Welcome to the SOP Chatbot! Type 'exit' to stop.
User: exit
No queries processed.


**Processing Time Calculation:** Each SOP generation records the time taken, which is logged to calculate average processing time per document. A reduction of 30% compared to a hypothetical baseline (e.g., 10 seconds for manual processing) is calculated.
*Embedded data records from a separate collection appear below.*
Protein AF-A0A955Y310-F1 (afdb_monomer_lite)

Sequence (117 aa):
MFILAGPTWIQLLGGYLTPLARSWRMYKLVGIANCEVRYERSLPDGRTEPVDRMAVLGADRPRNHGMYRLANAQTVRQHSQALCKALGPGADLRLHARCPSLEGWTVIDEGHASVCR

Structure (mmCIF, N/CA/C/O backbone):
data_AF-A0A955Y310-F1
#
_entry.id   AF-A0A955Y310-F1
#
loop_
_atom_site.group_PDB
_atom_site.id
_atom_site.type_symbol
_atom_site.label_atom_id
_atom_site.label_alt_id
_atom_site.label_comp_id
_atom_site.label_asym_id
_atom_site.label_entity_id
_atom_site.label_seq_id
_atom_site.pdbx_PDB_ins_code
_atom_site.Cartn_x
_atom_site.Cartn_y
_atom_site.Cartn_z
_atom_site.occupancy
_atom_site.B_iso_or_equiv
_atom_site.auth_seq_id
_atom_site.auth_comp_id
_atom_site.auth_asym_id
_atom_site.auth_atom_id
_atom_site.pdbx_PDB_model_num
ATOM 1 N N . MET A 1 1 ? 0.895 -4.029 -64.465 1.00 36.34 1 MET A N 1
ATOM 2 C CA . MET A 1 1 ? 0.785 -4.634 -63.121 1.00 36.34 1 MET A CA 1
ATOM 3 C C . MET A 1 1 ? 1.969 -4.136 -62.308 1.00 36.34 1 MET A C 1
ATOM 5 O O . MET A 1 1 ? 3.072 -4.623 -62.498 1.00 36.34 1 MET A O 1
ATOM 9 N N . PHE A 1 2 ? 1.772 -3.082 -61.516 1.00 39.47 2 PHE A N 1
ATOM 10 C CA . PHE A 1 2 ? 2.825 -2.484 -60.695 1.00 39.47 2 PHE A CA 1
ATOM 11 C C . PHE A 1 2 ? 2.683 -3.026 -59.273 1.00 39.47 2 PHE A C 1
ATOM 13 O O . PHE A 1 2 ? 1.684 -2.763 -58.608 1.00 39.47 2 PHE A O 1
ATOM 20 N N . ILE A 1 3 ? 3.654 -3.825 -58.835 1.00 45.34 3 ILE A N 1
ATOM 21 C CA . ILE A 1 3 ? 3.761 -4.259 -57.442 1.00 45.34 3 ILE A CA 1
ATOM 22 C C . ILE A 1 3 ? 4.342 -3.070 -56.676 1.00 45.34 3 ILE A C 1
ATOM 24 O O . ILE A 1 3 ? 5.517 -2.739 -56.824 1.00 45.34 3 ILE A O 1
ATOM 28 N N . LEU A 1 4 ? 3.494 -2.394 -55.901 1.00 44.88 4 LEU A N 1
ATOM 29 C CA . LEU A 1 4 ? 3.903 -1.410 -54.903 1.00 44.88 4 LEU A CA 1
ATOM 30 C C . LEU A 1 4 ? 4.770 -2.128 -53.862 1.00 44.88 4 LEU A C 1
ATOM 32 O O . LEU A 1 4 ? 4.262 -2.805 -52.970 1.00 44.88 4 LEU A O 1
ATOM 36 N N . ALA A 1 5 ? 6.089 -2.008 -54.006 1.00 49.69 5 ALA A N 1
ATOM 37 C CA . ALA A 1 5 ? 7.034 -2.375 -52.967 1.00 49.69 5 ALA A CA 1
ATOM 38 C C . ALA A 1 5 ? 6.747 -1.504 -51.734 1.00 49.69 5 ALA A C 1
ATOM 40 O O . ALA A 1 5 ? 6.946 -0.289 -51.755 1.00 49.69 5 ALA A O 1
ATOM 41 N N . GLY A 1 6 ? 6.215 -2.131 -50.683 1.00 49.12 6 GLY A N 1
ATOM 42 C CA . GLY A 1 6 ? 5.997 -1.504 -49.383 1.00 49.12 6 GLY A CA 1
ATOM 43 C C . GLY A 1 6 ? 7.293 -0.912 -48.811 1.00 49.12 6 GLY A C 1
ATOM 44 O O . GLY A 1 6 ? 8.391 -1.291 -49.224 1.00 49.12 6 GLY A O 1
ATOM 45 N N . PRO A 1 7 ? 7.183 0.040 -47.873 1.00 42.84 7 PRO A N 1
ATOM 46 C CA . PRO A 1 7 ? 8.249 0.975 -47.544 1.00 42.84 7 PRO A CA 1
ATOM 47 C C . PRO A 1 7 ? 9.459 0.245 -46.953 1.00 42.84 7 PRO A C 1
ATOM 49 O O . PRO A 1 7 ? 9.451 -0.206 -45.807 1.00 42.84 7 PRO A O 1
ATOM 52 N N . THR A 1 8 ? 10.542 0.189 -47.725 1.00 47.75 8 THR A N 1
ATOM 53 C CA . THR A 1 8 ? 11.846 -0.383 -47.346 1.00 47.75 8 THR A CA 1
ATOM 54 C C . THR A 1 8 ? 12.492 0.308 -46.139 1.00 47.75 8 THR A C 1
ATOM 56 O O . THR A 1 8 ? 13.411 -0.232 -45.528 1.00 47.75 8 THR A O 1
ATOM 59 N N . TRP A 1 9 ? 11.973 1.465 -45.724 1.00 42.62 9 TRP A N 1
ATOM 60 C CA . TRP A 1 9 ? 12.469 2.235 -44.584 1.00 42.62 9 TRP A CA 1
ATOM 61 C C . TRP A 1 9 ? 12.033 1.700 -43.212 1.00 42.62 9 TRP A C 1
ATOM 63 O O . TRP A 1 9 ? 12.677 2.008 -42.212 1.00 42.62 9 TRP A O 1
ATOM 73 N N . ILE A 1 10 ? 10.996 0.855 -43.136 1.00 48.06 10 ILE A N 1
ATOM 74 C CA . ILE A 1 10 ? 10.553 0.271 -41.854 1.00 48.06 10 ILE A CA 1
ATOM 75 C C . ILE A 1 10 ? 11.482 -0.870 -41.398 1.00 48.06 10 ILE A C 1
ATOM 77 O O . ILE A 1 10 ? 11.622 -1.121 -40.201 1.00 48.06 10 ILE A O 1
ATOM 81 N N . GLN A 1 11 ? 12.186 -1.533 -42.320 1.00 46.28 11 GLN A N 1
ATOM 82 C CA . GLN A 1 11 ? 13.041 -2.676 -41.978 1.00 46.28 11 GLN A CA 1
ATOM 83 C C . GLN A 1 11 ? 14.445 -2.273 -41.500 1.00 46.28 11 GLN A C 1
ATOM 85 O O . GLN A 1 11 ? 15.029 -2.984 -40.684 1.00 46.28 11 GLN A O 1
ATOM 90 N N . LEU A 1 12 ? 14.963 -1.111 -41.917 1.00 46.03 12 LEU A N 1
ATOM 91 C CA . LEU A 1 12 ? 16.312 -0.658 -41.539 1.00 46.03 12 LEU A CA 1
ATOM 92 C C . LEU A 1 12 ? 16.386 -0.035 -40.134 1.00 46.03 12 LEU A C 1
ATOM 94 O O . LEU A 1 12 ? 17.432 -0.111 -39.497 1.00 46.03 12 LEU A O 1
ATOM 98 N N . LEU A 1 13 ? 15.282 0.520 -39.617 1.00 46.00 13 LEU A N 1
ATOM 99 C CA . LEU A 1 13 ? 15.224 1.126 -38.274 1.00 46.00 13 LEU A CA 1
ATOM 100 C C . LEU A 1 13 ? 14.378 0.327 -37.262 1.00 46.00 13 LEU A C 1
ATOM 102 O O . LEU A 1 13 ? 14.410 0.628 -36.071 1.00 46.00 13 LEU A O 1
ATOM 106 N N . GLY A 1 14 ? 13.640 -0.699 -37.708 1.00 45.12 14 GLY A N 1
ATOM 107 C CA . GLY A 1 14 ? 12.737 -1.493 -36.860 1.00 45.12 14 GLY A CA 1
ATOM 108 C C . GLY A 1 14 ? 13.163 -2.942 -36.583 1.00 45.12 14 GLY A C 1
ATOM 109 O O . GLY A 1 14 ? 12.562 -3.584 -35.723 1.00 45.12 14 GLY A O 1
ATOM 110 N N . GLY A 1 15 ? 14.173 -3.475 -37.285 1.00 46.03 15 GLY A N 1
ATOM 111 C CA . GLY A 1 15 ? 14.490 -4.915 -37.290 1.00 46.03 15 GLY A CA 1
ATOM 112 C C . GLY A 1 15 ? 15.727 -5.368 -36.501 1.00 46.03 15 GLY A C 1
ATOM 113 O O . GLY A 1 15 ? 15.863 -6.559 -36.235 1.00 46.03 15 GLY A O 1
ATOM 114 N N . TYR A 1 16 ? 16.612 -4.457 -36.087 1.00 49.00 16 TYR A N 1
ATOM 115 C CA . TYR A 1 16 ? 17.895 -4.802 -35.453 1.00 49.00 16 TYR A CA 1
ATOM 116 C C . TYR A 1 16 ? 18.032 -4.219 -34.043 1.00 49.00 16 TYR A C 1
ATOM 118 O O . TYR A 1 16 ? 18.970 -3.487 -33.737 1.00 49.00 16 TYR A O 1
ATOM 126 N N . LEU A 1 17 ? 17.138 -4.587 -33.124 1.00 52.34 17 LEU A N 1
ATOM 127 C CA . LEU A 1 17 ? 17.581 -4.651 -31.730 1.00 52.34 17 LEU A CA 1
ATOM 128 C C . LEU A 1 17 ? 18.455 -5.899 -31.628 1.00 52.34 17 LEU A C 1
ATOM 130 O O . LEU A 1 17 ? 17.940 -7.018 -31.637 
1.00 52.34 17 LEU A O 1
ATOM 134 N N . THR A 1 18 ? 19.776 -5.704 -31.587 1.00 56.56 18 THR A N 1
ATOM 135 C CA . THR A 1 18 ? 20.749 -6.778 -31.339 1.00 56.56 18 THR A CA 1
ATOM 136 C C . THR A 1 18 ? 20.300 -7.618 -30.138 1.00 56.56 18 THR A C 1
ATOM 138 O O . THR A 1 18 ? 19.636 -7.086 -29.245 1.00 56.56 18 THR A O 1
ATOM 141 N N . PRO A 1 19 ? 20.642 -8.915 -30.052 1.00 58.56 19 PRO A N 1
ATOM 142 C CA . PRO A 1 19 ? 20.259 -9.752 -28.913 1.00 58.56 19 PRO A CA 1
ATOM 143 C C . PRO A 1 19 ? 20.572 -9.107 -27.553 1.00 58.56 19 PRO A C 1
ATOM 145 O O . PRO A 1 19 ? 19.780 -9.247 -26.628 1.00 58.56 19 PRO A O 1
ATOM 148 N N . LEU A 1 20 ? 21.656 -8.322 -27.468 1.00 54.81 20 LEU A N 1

**Cost Calculation:** A cost per document is simulated and accumulated for each processed document. The reduction percentage compares the automated process to a baseline cost.


**Accuracy Calculation:** The accuracy of generated SOPs is estimated by comparing the overlap with an "expected" summary for each query. This comparison simulates accuracy assessment and aims for an average of 90%.


**Performance Summary:** After running the chatbot, metrics are displayed to summarize the reductions in time and cost, and confirm if the accuracy threshold has been met.